* [ACTION ITEM]
Reproduce everything from the line that contains "ATOM 128 C CA" down to the line that contains "ATOM 157 C C" in the listing below, word for word and nothing more. Leave the pictures out.

* [SOURCE MATERIAL]
# # # # # # #

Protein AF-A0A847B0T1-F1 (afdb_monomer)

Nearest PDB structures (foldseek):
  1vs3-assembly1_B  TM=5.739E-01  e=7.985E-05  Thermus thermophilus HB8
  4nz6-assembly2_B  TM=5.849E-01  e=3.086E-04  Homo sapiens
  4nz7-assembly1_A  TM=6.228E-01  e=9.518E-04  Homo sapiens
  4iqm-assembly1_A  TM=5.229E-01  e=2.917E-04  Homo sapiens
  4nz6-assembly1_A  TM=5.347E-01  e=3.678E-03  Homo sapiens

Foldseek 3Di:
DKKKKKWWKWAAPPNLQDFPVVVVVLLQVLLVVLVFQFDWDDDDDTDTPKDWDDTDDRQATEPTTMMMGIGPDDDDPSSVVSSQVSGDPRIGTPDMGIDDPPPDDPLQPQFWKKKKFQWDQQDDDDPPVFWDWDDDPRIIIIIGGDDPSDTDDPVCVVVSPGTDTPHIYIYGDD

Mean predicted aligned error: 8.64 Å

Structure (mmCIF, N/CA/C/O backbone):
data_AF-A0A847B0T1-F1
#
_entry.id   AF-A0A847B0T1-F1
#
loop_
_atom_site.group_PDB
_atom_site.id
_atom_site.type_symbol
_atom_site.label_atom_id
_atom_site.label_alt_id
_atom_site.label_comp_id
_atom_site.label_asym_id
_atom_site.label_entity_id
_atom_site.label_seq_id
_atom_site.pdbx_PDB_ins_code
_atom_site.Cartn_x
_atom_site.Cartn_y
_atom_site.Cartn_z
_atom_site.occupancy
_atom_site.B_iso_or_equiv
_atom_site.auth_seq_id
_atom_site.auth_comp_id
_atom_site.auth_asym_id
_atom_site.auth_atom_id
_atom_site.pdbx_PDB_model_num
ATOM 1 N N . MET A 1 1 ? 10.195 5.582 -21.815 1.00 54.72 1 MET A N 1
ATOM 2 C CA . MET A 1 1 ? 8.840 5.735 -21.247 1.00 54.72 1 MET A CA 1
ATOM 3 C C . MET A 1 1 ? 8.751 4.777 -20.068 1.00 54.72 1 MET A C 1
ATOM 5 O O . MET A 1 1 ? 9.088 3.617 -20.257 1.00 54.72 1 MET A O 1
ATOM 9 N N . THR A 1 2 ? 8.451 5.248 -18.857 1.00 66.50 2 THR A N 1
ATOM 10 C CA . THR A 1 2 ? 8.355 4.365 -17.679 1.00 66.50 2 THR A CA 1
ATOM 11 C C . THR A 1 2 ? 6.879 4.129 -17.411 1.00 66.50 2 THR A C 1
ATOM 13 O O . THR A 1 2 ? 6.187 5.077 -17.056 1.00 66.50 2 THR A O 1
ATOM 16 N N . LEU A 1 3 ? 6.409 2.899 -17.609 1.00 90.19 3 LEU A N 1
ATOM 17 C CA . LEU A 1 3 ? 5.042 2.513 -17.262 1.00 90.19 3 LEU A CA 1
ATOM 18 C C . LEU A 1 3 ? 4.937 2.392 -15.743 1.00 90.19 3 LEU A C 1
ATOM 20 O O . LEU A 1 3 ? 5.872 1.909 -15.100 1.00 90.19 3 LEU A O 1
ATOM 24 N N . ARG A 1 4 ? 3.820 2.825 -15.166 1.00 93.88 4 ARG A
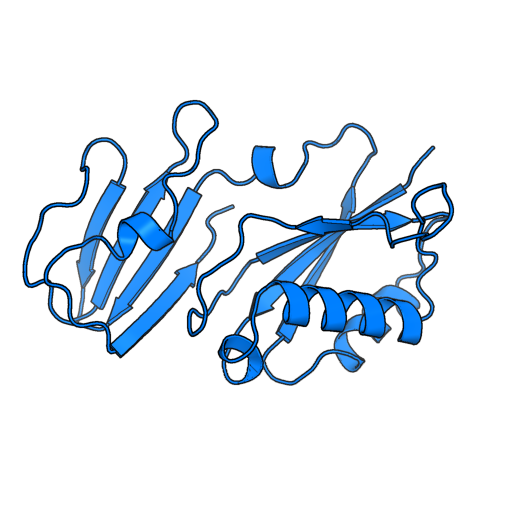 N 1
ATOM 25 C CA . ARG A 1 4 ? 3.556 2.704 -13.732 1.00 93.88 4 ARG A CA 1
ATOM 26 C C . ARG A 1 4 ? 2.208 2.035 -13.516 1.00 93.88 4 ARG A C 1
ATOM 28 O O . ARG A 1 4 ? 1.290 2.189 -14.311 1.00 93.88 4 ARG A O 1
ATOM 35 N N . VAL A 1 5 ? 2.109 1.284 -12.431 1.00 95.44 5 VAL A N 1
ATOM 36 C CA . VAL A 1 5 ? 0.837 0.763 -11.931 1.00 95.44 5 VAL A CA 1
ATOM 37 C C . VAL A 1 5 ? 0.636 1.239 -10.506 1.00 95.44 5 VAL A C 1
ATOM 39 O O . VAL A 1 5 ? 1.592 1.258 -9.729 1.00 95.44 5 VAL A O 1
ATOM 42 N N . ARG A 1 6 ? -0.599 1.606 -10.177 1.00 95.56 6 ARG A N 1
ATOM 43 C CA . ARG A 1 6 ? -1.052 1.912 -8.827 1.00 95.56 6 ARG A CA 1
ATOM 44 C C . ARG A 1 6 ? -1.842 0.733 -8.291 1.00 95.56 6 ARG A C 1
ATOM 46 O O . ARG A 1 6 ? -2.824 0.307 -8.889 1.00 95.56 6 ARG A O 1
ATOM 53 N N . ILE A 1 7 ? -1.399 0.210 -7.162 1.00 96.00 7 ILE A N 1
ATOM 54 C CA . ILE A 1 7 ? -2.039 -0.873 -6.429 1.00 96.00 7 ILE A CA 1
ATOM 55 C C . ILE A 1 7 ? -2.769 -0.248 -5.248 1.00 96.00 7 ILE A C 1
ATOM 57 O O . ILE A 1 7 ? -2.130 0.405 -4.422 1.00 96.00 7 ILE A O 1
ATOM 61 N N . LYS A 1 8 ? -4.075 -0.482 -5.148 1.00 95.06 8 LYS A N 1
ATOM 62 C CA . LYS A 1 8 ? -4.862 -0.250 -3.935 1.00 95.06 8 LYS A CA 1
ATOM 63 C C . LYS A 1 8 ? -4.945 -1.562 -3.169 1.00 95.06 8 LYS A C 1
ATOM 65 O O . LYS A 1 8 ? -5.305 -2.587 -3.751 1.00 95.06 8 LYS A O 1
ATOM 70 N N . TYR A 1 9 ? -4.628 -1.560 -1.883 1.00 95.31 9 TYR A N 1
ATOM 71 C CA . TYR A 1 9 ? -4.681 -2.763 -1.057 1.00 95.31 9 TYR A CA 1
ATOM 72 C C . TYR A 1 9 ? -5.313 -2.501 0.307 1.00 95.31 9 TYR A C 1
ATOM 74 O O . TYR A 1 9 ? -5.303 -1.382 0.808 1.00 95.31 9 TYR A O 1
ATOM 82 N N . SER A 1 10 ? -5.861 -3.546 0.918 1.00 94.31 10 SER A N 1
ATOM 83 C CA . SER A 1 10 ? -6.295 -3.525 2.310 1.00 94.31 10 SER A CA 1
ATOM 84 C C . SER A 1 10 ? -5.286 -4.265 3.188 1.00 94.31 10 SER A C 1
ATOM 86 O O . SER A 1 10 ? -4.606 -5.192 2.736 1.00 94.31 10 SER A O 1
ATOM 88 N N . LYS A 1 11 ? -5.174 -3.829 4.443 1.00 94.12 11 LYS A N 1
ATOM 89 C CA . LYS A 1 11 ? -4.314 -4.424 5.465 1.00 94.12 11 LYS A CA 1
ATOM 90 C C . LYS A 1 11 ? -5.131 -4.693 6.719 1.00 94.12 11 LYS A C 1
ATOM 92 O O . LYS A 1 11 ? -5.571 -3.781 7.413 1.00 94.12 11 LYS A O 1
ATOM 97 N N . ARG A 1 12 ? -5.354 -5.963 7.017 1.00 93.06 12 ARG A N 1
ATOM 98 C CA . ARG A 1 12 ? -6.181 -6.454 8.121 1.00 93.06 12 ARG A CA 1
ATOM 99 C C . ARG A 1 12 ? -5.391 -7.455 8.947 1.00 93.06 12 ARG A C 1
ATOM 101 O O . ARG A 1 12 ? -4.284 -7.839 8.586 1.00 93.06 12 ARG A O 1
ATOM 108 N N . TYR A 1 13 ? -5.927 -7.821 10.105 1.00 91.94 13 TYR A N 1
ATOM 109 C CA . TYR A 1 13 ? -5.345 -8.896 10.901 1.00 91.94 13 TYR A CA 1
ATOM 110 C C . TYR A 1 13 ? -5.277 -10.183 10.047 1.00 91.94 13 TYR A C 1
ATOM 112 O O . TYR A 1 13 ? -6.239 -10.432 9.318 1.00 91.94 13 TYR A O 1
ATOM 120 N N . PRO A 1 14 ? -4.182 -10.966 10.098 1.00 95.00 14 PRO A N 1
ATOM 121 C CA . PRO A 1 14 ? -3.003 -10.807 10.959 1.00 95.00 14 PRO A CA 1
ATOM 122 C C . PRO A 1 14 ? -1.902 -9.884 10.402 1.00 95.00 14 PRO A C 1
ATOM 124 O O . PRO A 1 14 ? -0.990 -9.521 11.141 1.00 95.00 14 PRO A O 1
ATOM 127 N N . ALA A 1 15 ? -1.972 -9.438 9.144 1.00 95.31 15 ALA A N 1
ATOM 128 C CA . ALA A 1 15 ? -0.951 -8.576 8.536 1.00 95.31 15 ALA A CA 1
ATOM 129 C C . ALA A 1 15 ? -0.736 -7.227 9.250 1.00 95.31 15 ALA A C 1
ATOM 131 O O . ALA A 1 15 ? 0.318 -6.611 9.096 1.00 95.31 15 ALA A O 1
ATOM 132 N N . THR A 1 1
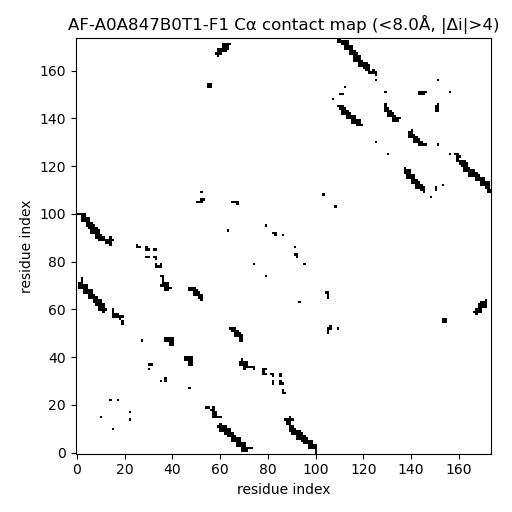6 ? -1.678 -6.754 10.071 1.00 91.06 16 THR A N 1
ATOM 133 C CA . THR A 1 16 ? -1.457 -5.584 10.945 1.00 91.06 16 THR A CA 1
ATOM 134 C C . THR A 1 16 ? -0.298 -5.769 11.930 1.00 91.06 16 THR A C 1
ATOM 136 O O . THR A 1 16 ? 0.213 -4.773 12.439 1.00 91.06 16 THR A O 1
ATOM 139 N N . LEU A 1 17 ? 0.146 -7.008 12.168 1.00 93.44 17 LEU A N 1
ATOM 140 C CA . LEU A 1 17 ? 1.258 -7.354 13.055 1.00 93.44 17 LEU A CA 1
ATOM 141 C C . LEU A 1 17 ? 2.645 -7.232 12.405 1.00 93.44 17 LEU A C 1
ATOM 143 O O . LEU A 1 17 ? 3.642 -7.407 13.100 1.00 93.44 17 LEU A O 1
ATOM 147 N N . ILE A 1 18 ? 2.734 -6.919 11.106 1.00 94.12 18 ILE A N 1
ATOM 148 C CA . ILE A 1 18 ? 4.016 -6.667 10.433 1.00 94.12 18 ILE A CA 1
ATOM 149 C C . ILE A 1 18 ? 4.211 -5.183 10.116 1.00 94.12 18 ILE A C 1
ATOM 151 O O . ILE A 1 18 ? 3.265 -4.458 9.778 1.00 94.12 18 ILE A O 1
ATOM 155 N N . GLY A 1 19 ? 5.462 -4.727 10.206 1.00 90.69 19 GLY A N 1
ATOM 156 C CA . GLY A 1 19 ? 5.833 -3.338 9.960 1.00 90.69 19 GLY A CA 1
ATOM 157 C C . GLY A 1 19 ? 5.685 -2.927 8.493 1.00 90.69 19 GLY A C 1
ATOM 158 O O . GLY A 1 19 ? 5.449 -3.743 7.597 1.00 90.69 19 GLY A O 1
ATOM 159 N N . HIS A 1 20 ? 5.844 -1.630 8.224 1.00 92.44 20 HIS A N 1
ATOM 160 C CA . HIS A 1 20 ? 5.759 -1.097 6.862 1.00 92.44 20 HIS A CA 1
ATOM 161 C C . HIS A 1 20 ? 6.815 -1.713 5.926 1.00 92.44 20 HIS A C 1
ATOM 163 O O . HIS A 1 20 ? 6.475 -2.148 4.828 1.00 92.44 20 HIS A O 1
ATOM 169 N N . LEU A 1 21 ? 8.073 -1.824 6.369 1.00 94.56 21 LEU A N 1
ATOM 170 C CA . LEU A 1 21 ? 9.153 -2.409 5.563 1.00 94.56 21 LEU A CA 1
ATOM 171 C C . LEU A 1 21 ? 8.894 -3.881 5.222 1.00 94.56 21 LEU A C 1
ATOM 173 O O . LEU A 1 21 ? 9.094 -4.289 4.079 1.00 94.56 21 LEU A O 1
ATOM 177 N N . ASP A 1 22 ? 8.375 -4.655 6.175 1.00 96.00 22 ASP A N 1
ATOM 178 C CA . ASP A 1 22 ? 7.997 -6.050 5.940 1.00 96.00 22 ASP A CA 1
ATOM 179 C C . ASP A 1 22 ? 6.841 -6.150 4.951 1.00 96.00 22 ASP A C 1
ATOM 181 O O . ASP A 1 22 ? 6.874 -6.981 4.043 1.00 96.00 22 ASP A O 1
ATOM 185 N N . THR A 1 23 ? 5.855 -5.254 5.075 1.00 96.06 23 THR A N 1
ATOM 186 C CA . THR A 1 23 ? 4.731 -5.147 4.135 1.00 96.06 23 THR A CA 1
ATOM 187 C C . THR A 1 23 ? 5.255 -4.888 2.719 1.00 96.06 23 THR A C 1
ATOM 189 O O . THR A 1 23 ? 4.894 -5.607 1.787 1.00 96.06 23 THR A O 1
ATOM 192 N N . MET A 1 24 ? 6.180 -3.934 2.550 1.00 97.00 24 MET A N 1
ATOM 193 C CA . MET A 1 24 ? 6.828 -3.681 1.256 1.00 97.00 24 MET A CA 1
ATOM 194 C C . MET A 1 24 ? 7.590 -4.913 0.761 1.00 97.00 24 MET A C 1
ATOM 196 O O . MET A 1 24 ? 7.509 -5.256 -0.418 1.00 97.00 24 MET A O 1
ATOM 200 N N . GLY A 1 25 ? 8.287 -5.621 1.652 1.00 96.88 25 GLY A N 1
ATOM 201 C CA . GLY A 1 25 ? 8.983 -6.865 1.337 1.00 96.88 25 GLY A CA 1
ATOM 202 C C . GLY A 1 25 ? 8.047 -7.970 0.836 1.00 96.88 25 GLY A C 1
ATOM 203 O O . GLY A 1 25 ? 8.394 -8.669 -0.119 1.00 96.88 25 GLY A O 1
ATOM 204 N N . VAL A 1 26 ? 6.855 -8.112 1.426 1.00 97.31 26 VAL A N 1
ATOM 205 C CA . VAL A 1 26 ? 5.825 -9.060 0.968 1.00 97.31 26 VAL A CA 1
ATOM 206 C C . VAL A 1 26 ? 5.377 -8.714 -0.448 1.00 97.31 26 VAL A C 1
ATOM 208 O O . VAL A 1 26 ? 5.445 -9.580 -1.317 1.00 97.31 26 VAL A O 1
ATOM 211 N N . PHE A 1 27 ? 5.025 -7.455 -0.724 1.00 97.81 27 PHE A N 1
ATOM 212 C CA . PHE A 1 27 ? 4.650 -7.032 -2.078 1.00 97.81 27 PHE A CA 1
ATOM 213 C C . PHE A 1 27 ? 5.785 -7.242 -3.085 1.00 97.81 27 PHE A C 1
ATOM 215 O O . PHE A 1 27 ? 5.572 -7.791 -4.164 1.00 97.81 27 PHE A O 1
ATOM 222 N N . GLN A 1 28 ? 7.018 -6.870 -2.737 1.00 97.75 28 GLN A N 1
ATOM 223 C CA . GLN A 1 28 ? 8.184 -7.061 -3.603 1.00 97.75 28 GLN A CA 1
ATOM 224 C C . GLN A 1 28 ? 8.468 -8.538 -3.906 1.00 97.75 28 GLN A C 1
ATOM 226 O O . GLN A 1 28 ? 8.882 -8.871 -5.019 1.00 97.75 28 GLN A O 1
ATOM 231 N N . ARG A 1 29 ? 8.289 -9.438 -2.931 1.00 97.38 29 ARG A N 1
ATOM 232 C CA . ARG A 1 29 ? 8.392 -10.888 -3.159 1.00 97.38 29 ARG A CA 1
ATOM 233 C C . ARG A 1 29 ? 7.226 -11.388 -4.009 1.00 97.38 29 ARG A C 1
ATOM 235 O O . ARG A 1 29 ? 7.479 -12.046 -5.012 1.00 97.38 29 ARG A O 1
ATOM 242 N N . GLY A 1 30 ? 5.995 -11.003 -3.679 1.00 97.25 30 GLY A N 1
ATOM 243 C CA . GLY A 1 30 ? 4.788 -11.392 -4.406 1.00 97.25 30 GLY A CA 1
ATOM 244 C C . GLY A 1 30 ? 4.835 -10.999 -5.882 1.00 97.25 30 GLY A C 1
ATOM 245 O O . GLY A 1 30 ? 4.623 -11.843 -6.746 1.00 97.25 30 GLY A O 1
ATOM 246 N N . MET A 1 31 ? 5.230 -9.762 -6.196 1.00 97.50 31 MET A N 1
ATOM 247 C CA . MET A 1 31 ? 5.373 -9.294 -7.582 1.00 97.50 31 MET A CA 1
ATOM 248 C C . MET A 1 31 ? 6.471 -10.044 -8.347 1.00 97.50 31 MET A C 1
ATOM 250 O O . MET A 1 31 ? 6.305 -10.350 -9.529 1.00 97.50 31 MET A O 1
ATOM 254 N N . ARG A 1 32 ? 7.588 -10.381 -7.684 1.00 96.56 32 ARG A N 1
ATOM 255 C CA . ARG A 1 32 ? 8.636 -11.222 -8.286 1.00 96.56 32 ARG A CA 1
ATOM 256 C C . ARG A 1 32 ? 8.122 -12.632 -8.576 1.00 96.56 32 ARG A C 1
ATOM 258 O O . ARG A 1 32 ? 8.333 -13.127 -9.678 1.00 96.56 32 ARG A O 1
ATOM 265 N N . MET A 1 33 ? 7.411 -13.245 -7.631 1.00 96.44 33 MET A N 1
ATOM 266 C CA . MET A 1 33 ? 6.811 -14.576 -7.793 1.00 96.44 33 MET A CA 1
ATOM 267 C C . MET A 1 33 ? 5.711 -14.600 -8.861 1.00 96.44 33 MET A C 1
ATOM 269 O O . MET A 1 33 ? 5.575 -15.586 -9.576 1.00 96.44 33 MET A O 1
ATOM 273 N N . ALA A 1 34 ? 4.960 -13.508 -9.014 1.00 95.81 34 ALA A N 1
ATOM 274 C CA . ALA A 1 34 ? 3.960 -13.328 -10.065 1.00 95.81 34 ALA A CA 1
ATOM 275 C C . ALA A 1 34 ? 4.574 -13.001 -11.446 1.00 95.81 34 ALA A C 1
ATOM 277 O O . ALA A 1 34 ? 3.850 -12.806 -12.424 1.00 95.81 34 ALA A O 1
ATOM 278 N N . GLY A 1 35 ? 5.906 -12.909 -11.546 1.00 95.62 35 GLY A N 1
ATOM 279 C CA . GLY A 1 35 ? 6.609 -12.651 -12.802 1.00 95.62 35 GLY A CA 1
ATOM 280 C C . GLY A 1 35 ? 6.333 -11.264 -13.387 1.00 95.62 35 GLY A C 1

# # # # # # #

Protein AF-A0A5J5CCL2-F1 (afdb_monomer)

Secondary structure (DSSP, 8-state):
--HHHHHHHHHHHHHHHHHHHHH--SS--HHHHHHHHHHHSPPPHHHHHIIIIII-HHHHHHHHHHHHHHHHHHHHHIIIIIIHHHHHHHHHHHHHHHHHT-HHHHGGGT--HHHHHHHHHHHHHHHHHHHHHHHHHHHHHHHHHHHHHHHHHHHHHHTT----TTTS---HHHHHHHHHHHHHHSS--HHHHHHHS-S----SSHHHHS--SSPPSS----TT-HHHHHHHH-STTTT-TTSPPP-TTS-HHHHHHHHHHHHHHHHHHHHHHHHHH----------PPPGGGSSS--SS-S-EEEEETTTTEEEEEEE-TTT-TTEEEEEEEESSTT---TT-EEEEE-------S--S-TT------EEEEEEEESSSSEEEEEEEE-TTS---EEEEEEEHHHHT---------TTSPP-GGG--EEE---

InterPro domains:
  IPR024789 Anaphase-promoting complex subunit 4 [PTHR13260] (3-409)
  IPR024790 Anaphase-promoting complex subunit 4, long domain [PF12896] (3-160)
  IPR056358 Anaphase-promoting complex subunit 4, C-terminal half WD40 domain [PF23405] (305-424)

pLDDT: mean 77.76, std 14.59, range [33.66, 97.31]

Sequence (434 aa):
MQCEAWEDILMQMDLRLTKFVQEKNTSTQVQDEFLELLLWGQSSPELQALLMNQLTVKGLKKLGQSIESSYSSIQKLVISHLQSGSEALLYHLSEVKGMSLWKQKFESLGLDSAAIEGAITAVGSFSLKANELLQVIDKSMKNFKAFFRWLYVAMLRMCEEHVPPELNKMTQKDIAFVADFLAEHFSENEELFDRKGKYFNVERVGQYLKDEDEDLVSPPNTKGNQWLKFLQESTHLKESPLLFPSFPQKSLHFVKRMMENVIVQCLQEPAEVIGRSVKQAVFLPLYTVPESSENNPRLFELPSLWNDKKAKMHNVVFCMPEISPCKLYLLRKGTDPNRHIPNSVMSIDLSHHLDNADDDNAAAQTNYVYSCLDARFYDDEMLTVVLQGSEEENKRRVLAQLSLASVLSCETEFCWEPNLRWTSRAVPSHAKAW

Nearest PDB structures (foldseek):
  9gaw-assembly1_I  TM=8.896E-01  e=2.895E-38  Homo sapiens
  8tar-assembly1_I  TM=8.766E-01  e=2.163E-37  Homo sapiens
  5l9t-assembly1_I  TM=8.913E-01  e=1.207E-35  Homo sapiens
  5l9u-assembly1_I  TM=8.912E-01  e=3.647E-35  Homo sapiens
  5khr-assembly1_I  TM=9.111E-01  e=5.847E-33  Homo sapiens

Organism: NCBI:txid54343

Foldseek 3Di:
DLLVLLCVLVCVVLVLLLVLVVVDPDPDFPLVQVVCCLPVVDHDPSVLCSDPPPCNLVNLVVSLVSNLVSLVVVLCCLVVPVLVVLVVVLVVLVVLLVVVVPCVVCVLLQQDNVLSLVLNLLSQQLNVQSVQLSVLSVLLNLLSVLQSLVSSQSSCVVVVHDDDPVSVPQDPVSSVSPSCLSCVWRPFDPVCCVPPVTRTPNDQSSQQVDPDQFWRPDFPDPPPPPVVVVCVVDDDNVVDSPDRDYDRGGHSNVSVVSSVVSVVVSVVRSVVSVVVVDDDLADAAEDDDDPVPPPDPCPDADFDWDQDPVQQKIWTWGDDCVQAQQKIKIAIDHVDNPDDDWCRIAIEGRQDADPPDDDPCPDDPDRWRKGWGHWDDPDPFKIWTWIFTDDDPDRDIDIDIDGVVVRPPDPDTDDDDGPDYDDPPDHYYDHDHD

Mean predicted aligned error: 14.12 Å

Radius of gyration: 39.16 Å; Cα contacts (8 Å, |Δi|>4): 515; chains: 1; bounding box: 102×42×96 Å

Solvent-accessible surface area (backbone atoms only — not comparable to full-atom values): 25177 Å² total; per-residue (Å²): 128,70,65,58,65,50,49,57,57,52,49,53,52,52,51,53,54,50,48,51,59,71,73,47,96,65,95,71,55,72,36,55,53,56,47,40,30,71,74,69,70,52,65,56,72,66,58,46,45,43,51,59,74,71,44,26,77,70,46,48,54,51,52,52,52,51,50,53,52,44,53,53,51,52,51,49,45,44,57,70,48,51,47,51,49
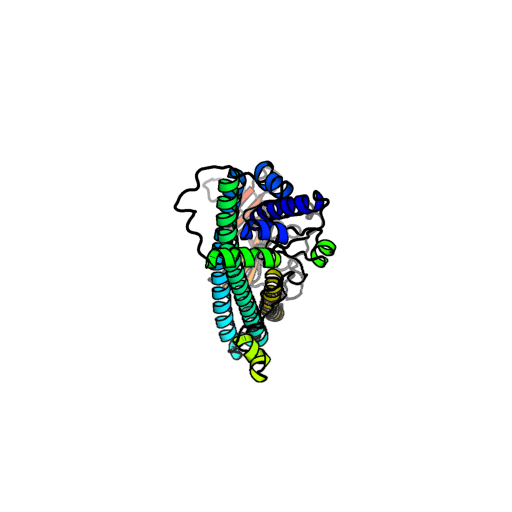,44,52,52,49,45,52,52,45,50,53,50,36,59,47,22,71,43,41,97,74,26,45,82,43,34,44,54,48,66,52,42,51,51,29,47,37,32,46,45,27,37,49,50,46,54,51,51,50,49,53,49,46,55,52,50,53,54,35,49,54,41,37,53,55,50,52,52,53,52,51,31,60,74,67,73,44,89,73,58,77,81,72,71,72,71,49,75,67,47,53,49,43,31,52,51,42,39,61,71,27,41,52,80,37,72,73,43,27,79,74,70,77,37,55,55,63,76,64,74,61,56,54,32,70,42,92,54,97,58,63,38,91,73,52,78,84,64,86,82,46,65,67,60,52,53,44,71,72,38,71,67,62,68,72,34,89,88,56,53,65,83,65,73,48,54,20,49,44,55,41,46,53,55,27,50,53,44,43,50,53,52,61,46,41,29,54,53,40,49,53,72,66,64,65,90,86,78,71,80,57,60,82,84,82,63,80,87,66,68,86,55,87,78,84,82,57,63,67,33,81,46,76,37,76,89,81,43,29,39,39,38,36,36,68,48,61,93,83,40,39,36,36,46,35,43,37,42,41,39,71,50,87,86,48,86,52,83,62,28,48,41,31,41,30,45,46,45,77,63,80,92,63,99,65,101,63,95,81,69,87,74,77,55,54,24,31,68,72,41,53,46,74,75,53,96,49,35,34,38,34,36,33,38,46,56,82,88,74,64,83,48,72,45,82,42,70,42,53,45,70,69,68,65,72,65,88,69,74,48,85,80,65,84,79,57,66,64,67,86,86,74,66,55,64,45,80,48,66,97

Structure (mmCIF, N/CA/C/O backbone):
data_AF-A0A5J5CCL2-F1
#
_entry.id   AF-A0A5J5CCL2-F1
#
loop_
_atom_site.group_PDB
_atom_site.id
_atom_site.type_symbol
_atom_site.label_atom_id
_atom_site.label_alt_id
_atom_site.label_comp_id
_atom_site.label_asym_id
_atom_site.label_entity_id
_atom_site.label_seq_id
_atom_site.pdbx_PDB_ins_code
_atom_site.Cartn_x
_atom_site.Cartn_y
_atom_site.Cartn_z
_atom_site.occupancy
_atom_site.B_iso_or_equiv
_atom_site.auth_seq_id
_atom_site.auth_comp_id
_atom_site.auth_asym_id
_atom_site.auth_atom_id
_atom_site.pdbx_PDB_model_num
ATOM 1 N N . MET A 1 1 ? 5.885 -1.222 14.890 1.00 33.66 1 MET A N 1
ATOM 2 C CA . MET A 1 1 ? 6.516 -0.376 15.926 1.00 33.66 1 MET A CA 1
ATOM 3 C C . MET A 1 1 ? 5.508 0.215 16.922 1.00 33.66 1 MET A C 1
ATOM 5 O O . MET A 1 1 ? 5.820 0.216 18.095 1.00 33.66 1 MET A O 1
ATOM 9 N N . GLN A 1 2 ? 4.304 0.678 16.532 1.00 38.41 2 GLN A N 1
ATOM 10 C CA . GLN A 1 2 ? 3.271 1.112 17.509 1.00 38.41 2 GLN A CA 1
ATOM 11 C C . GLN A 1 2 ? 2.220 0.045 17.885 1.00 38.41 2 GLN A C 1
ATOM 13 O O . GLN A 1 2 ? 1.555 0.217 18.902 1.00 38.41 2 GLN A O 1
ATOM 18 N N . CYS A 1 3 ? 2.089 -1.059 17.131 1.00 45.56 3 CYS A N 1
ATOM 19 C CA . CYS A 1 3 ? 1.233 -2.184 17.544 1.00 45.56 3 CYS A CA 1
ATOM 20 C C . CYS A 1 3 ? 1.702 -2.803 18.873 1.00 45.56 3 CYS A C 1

# # # # # # #

* [ANSWER TO THIS PROBLEM]
ATOM 128 C CA . ALA A 1 15 ? -0.951 -8.576 8.536 1.00 95.31 15 ALA A CA 1
ATOM 129 C C . ALA A 1 15 ? -0.736 -7.227 9.250 1.00 95.31 15 ALA A C 1
ATOM 131 O O . ALA A 1 15 ? 0.318 -6.611 9.096 1.00 95.31 15 ALA A O 1
ATOM 132 N N . THR A 1 1
6 ? -1.678 -6.754 10.071 1.00 91.06 16 THR A N 1
ATOM 133 C CA . THR A 1 16 ? -1.457 -5.584 10.945 1.00 91.06 16 THR A CA 1
ATOM 134 C C . THR A 1 16 ? -0.298 -5.769 11.930 1.00 91.06 16 THR A C 1
ATOM 136 O O . THR A 1 16 ? 0.213 -4.773 12.439 1.00 91.06 16 THR A O 1
ATOM 139 N N . LEU A 1 17 ? 0.146 -7.008 12.168 1.00 93.44 17 LEU A N 1
ATOM 140 C CA . LEU A 1 17 ? 1.258 -7.354 13.055 1.00 93.44 17 LEU A CA 1
ATOM 141 C C . LEU A 1 17 ? 2.645 -7.232 12.405 1.00 93.44 17 LEU A C 1
ATOM 143 O O . LEU A 1 17 ? 3.642 -7.407 13.100 1.00 93.44 17 LEU A O 1
ATOM 147 N N . ILE A 1 18 ? 2.734 -6.919 11.106 1.00 94.12 18 ILE A N 1
ATOM 148 C CA . ILE A 1 18 ? 4.016 -6.667 10.433 1.00 94.12 18 ILE A CA 1
ATOM 149 C C . ILE A 1 18 ? 4.211 -5.183 10.116 1.00 94.12 18 ILE A C 1
ATOM 151 O O . ILE A 1 18 ? 3.265 -4.458 9.778 1.00 94.12 18 ILE A O 1
ATOM 155 N N . GLY A 1 19 ? 5.462 -4.727 10.206 1.00 90.69 19 GLY A N 1
ATOM 156 C CA . GLY A 1 19 ? 5.833 -3.338 9.960 1.00 90.69 19 GLY A CA 1
ATOM 157 C C . GLY A 1 19 ? 5.685 -2.927 8.493 1.00 90.69 19 GLY A C 1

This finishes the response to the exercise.